1. Il Mito della “Pelle Vegan”: Attenzione alle Parole

Diciamolo chiaramente: la pelle vegana non esiste. Per legge (e per logica), il termine “pelle” o “cuoio” può essere riferito esclusivamente a prodotti di origine animale. Quando senti parlare di “pelle vegana”, ti trovi davanti a un ossimoro. Nella maggior parte dei casi, quello che stai acquistando è plastica.

  • Materiali Sintetici: Spesso si tratta di PU (poliuretano) o PVC (cloruro di polivinile). Sono derivati dal petrolio, difficili da riciclare e tendono a deteriorarsi rapidamente.
  • Derivati Vegetali: Esistono alternative create da scarti di mele, arance, funghi o ananas. Sebbene siano innovativi, spesso vengono miscelati con resine plastiche per garantirne la tenuta.
  • La legge parla chiaro: In Italia, la Legge n. 1112/1966 (e successive integrazioni) tutela l’uso dei termini “pelle” e “cuoio” proprio per garantire trasparenza ed evitare che materiali sintetici vengano spacciati per ciò che non sono.

2. Un’Industria del Recupero: Etica e Sostenibilità

Contrariamente a quanto si pensa, l’industria conciaria non uccide animali per la pelle, a differenza delle pellicce. Le concerie agiscono come grandi riciclatori dell’industria alimentare.

Se non venissero conciate, le pelli di bovini e ovini (scarti della macellazione per il consumo di carne) dovrebbero essere smaltite come rifiuti speciali con costi ambientali ed economici altissimi. Poiché il consumo di carne nel mondo è quintuplicato dagli anni ’60 ad oggi (raggiungendo 330 milioni di tonnellate nel 2017, dati BBC), il ruolo della conceria è fondamentale per un’economia circolare reale.

Ecopelle vs Similpelle: Non sono la stessa cosa!

Spesso usati come sinonimi per errore, indicano realtà opposte:

  • Similpelle: Materiale sintetico (plastica) che imita l’aspetto della pelle.
  • Ecopelle: È vera pelle animale, ma prodotta seguendo la norma UNI 11427:2011 che certifica un ridotto impatto ambientale durante il processo produttivo.

Purtroppo molto spesso i rivenditori chiamano “ecopelle” anche la “similpelle”, perché il prefisso “eco” è più efficace a livello di marketing, proprio per la confusionale crea al consumatore meno esperto o disattento.
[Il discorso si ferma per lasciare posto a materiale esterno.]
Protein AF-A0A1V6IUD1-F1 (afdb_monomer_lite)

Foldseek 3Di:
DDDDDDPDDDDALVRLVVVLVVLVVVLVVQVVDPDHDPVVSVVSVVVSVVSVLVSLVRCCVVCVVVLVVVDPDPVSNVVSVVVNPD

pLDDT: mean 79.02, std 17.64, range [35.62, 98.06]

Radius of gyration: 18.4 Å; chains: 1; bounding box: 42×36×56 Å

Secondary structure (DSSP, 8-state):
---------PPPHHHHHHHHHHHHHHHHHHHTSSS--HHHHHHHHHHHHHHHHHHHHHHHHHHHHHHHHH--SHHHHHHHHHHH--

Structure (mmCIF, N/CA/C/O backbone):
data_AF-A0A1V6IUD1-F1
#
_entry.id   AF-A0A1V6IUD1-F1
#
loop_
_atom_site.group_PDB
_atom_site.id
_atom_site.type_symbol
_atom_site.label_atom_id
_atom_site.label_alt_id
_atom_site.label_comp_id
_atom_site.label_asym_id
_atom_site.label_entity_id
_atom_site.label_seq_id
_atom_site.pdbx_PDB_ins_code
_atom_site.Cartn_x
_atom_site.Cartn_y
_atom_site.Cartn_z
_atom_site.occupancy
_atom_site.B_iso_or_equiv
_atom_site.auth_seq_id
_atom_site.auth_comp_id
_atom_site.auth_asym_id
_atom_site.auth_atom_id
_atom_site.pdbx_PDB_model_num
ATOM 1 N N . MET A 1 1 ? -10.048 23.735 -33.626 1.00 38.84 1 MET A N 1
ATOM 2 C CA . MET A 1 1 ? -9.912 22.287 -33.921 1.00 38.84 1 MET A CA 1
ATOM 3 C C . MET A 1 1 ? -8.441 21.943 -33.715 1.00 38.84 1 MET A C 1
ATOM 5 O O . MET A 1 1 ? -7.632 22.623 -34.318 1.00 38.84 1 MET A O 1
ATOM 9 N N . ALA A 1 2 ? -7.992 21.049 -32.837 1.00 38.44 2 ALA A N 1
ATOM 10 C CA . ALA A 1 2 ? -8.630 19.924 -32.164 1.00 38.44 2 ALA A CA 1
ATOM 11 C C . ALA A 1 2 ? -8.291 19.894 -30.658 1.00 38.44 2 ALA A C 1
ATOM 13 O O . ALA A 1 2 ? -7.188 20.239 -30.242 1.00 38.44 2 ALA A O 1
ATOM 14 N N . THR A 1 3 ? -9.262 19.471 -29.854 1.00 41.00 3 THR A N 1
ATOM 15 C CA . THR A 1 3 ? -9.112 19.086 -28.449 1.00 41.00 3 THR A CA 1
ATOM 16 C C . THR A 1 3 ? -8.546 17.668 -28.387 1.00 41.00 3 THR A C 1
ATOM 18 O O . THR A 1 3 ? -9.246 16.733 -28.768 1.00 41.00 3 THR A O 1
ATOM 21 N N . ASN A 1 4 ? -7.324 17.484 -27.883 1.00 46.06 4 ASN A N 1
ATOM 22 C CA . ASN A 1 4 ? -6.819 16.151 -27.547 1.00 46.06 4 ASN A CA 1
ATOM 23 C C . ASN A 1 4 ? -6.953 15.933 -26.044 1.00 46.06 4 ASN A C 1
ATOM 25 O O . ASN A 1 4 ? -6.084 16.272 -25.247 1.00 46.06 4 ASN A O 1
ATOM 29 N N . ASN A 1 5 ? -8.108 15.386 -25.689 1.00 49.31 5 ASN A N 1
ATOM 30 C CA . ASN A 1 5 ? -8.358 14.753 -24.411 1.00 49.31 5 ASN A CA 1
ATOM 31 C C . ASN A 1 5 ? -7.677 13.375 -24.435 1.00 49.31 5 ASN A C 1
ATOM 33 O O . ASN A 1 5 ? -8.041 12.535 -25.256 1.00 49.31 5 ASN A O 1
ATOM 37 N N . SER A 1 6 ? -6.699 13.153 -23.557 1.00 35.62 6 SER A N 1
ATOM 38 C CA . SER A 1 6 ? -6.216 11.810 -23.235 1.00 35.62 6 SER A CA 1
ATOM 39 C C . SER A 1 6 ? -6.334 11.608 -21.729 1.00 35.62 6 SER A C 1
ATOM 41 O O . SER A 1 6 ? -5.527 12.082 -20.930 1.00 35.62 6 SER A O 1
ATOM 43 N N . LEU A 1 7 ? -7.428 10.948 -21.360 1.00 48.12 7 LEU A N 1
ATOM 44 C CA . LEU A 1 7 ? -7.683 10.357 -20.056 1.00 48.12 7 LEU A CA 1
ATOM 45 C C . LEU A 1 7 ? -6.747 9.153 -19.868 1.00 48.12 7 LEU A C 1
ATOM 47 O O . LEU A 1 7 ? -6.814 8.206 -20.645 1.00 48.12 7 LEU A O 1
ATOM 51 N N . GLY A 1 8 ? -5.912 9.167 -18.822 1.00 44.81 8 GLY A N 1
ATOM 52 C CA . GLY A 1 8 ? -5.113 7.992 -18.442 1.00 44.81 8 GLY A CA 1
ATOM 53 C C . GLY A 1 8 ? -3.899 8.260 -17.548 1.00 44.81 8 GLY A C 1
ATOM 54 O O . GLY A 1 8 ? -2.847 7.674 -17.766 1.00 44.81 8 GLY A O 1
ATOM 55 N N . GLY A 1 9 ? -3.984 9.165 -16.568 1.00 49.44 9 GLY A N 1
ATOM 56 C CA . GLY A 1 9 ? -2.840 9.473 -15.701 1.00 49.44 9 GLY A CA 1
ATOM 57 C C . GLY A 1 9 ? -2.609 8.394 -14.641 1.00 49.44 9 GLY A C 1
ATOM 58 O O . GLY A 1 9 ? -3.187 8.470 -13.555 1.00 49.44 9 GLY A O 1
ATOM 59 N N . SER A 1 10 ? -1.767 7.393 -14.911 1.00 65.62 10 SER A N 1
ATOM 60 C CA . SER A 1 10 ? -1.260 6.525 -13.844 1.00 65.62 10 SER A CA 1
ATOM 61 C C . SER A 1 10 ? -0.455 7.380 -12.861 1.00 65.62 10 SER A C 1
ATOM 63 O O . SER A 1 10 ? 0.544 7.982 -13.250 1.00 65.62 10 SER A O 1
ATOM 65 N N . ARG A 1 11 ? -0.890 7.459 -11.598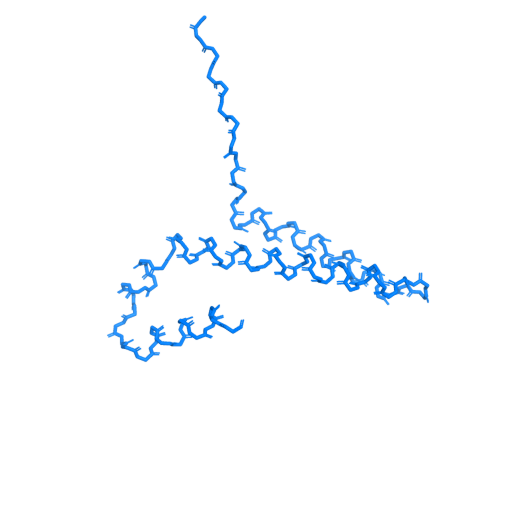 1.00 80.69 11 ARG A N 1
ATOM 66 C CA . ARG A 1 11 ? -0.163 8.197 -10.550 1.00 80.69 11 ARG A CA 1
ATOM 67 C C . ARG A 1 11 ? 1.273 7.687 -10.433 1.00 80.69 11 ARG A C 1
ATOM 69 O O . ARG A 1 11 ? 1.468 6.467 -10.433 1.00 80.69 11 ARG A O 1
ATOM 76 N N . THR A 1 12 ? 2.231 8.600 -10.271 1.00 88.50 12 THR A N 1
ATOM 77 C CA . THR A 1 12 ? 3.641 8.246 -10.043 1.00 88.50 12 THR A CA 1
ATOM 78 C C . THR A 1 12 ? 3.804 7.478 -8.721 1.00 88.50 12 THR A C 1
ATOM 80 O O . THR A 1 12 ? 2.951 7.611 -7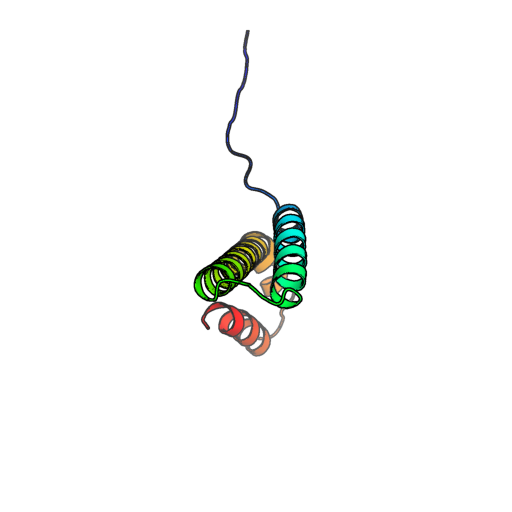.829 1.00 88.50 12 THR A O 1
ATOM 83 N N . PRO A 1 13 ? 4.887 6.694 -8.546 1.00 88.94 13 PRO A N 1
ATOM 84 C CA . PRO A 1 13 ? 5.193 6.050 -7.267 1.00 88.94 13 PRO A CA 1
ATOM 85 C C . PRO A 1 13 ? 5.170 7.036 -6.089 1.00 88.94 13 PRO A C 1
ATOM 87 O O . PRO A 1 13 ? 4.562 6.761 -5.057 1.00 88.94 13 PRO A O 1
ATOM 90 N N . GLU A 1 14 ? 5.728 8.232 -6.279 1.00 91.44 14 GLU A N 1
ATOM 91 C CA . GLU A 1 14 ? 5.736 9.307 -5.282 1.00 91.44 14 GLU A CA 1
ATOM 92 C C . GLU A 1 14 ? 4.323 9.795 -4.921 1.00 91.44 14 GLU A C 1
ATOM 94 O O . GLU A 1 14 ? 3.964 9.892 -3.747 1.00 91.44 14 GLU A O 1
ATOM 99 N N . GLN A 1 15 ? 3.466 10.036 -5.918 1.00 93.69 15 GLN A N 1
ATOM 100 C CA . GLN A 1 15 ? 2.074 10.430 -5.678 1.00 93.69 15 GLN A CA 1
ATOM 101 C C . GLN A 1 15 ? 1.294 9.351 -4.915 1.00 93.69 15 GLN A C 1
ATOM 103 O O . GLN A 1 15 ? 0.462 9.669 -4.064 1.00 93.69 15 GLN A O 1
ATOM 108 N N . ARG A 1 16 ? 1.556 8.070 -5.198 1.00 93.00 16 ARG A N 1
ATOM 109 C CA . ARG A 1 16 ? 0.954 6.946 -4.465 1.00 93.00 16 ARG A CA 1
ATOM 110 C C . ARG A 1 16 ? 1.462 6.870 -3.027 1.00 93.00 16 ARG A C 1
ATOM 112 O O . ARG A 1 16 ? 0.649 6.673 -2.128 1.00 93.00 16 ARG A O 1
ATOM 119 N N . LEU A 1 17 ? 2.755 7.096 -2.795 1.00 96.19 17 LEU A N 1
ATOM 120 C CA . LEU A 1 17 ? 3.327 7.165 -1.447 1.00 96.19 17 LEU A CA 1
ATOM 121 C C . LEU A 1 17 ? 2.677 8.273 -0.610 1.00 96.19 17 LEU A C 1
ATOM 123 O O . LEU A 1 17 ? 2.303 8.021 0.533 1.00 96.19 17 LEU A O 1
ATOM 127 N N . ASN A 1 18 ? 2.436 9.453 -1.183 1.00 97.31 18 ASN A N 1
ATOM 128 C CA . ASN A 1 18 ? 1.738 10.539 -0.483 1.00 97.31 18 ASN A CA 1
ATOM 129 C C . ASN A 1 18 ? 0.316 10.144 -0.044 1.00 97.31 18 ASN A C 1
ATOM 131 O O . ASN A 1 18 ? -0.109 10.469 1.067 1.00 97.31 18 ASN A O 1
ATOM 135 N N . ILE A 1 19 ? -0.408 9.387 -0.875 1.00 95.81 19 ILE A N 1
ATOM 136 C CA . ILE A 1 19 ? -1.727 8.841 -0.518 1.00 95.81 19 ILE A CA 1
ATOM 137 C C . ILE A 1 19 ? -1.601 7.834 0.632 1.00 95.81 19 ILE A C 1
ATOM 139 O O . ILE A 1 19 ? -2.349 7.921 1.607 1.00 95.81 19 ILE A O 1
ATOM 143 N N . ILE A 1 20 ? -0.638 6.913 0.546 1.00 97.50 20 ILE A N 1
ATOM 144 C CA . ILE A 1 20 ? -0.386 5.892 1.573 1.00 97.50 20 ILE A CA 1
ATOM 145 C C . ILE A 1 20 ? -0.028 6.543 2.914 1.00 97.50 20 ILE A C 1
ATOM 147 O O . ILE A 1 20 ? -0.536 6.126 3.951 1.00 97.50 20 ILE A O 1
ATOM 151 N N . ILE A 1 21 ? 0.774 7.610 2.914 1.00 98.06 21 ILE A N 1
ATOM 152 C CA . ILE A 1 21 ? 1.092 8.386 4.121 1.00 98.06 21 ILE A CA 1
ATOM 153 C C . ILE A 1 21 ? -0.185 8.970 4.742 1.00 98.06 21 ILE A C 1
ATOM 155 O O . ILE A 1 21 ? -0.381 8.883 5.955 1.00 98.06 21 ILE A O 1
ATOM 159 N N . GLY A 1 22 ? -1.092 9.518 3.927 1.00 97.69 22 GLY A N 1
ATOM 160 C CA . GLY A 1 22 ? -2.407 9.971 4.388 1.00 97.69 22 GLY A CA 1
ATOM 161 C C . GLY A 1 22 ? -3.225 8.849 5.039 1.00 97.69 22 GLY A C 1
ATOM 162 O O . GLY A 1 22 ? -3.781 9.037 6.123 1.00 97.69 22 GLY A O 1
ATOM 163 N N . GLN A 1 23 ? -3.239 7.663 4.424 1.00 96.75 23 GLN A N 1
ATOM 164 C CA . GLN A 1 23 ? -3.913 6.475 4.960 1.00 96.75 23 GLN A CA 1
ATOM 165 C C . GLN A 1 23 ? -3.289 6.002 6.281 1.00 96.75 23 GLN A C 1
ATOM 167 O O . GLN A 1 23 ? -4.019 5.740 7.233 1.00 96.75 23 GLN A O 1
ATOM 172 N N . LEU A 1 24 ? -1.956 5.960 6.382 1.00 97.69 24 LEU A N 1
ATOM 173 C CA . LEU A 1 24 ? -1.227 5.604 7.606 1.00 97.69 24 LEU A CA 1
ATOM 174 C C . LEU A 1 24 ? -1.497 6.597 8.745 1.00 97.69 24 LEU A C 1
ATOM 176 O O . LEU A 1 24 ? -1.686 6.193 9.893 1.00 97.69 24 LEU A O 1
ATOM 180 N N . ASN A 1 25 ? -1.578 7.892 8.437 1.00 97.38 25 ASN A N 1
ATOM 181 C CA . ASN A 1 25 ? -1.963 8.910 9.413 1.00 97.38 25 ASN A CA 1
ATOM 182 C C . ASN A 1 25 ? -3.406 8.712 9.906 1.00 97.38 25 ASN A C 1
ATOM 184 O O . ASN A 1 25 ? -3.673 8.867 11.098 1.00 97.38 25 ASN A O 1
ATOM 188 N N . GLY A 1 26 ? -4.333 8.344 9.015 1.00 94.75 26 GLY A N 1
ATOM 189 C CA . GLY A 1 26 ? -5.704 7.974 9.382 1.00 94.75 26 GLY A CA 1
ATOM 190 C C . GLY A 1 26 ? -5.763 6.714 10.251 1.00 94.75 26 GLY A C 1
ATOM 191 O O . GLY A 1 26 ? -6.446 6.698 11.277 1.00 94.75 26 GLY A O 1
ATOM 192 N N . LEU A 1 27 ? -4.977 5.696 9.898 1.00 95.06 27 LEU A N 1
ATOM 193 C CA . LEU A 1 27 ? -4.851 4.451 10.651 1.00 95.06 27 LEU A CA 1
ATOM 194 C C . LEU A 1 27 ? -4.341 4.710 12.077 1.00 95.06 27 LEU A C 1
ATOM 196 O O . LEU A 1 27 ? -4.939 4.244 13.044 1.00 95.06 27 LEU A O 1
ATOM 200 N N . LYS A 1 28 ? -3.289 5.528 12.222 1.00 95.50 28 LYS A N 1
ATOM 201 C CA . LYS A 1 28 ? -2.740 5.934 13.526 1.00 95.50 28 LYS A CA 1
ATOM 202 C C . LYS A 1 28 ? -3.792 6.611 14.408 1.00 95.50 28 LYS A C 1
ATOM 204 O O . LYS A 1 28 ? -3.878 6.301 15.593 1.00 95.50 28 LYS A O 1
ATOM 209 N N . LYS A 1 29 ? -4.600 7.513 13.837 1.00 94.12 29 LYS A N 1
ATOM 210 C CA . LYS A 1 29 ? -5.707 8.163 14.562 1.00 94.12 29 LYS A CA 1
ATOM 211 C C . LYS A 1 29 ? -6.761 7.144 14.993 1.00 94.12 29 LYS A C 1
ATOM 213 O O . LYS A 1 29 ? -7.170 7.168 16.147 1.00 94.12 29 LYS A O 1
ATOM 218 N N . THR A 1 30 ? -7.138 6.228 14.104 1.00 91.56 30 THR A N 1
ATOM 219 C CA . THR A 1 30 ? -8.148 5.190 14.372 1.00 91.56 30 THR A CA 1
ATOM 220 C C . THR A 1 30 ? -7.743 4.301 15.549 1.00 91.56 30 THR A C 1
ATOM 222 O O . THR A 1 30 ? -8.533 4.089 16.459 1.00 91.56 30 THR A O 1
ATOM 225 N N . ILE A 1 31 ? -6.483 3.854 15.592 1.00 92.31 31 ILE A N 1
ATOM 226 C CA . ILE A 1 31 ? -5.961 3.010 16.682 1.00 92.31 31 ILE A CA 1
ATOM 227 C C . ILE A 1 31 ? -5.933 3.757 18.027 1.00 92.31 31 ILE A C 1
ATOM 229 O O . ILE A 1 31 ? -6.074 3.139 19.077 1.00 92.31 31 ILE A O 1
ATOM 233 N N . SER A 1 32 ? -5.755 5.082 18.013 1.00 91.38 32 SER A N 1
ATOM 234 C CA . SER A 1 32 ? -5.759 5.899 19.236 1.00 91.38 32 SER A CA 1
ATOM 235 C C . SER A 1 32 ? -7.157 6.180 19.805 1.00 91.38 32 SER A C 1
ATOM 237 O O . SER A 1 32 ? -7.270 6.721 20.902 1.00 91.38 32 SER A O 1
ATOM 239 N N . GLN A 1 33 ? -8.219 5.839 19.071 1.00 91.56 33 GLN A N 1
ATOM 240 C CA . GLN A 1 33 ? -9.603 5.996 19.518 1.00 91.56 33 GLN A CA 1
ATOM 241 C C . GLN A 1 33 ? -10.048 4.766 20.317 1.00 91.56 33 GLN A C 1
ATOM 243 O O . GLN A 1 33 ? -9.642 3.645 20.032 1.00 91.56 33 GLN A O 1
ATOM 248 N N . SER A 1 34 ? -10.917 4.963 21.308 1.00 79.44 34 SER A N 1
ATOM 249 C CA . SER A 1 34 ? -11.428 3.881 22.161 1.00 79.44 34 SER A CA 1
ATOM 250 C C . SER A 1 34 ? -12.477 2.991 21.482 1.00 79.44 34 SER A C 1
ATOM 252 O O . SER A 1 34 ? -12.651 1.854 21.904 1.00 79.44 34 SER A O 1
ATOM 254 N N . ASN A 1 35 ? -13.143 3.479 20.427 1.00 83.81 35 ASN A N 1
ATOM 255 C CA . ASN A 1 35 ? -14.274 2.809 19.771 1.00 83.81 35 ASN A CA 1
ATOM 256 C C . ASN A 1 35 ? -14.068 2.714 18.247 1.00 83.81 35 ASN A C 1
ATOM 258 O O . ASN A 1 35 ? -14.729 3.424 17.488 1.00 83.81 35 ASN A O 1
ATOM 262 N N . TYR A 1 36 ? -13.140 1.873 17.789 1.00 86.38 36 TYR A N 1
ATOM 263 C CA . TYR A 1 36 ? -12.998 1.560 16.363 1.00 86.38 36 TYR A CA 1
ATOM 264 C C . TYR A 1 36 ? -13.565 0.177 16.034 1.00 86.38 36 TYR A C 1
ATOM 266 O O . TYR A 1 36 ? -13.464 -0.766 16.815 1.00 86.38 36 TYR A O 1
ATOM 274 N N . GLU A 1 37 ? -14.100 0.040 14.823 1.00 91.25 37 GLU A N 1
ATOM 275 C CA . GLU A 1 37 ? -14.559 -1.244 14.297 1.00 91.25 37 GLU A CA 1
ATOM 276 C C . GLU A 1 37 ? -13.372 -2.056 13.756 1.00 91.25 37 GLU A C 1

3. Il Cuore della Tradizione: La Concia al Vegetale

In precedenza abbiamo già parlato della storia della concia ( trovate l’articolo qui: https://www.pellamiesposito.it/blog/lifestyle/__viaggionellastoria/ ) e della concia in generale, soffermandoci però più su quella al cromo ( trovate l’articolo qui https://www.pellamiesposito.it/blog/amici-per-la-pelle/la-concia-della-pelle/ ). Soffermiamoci adesso sulla concia al vegetale.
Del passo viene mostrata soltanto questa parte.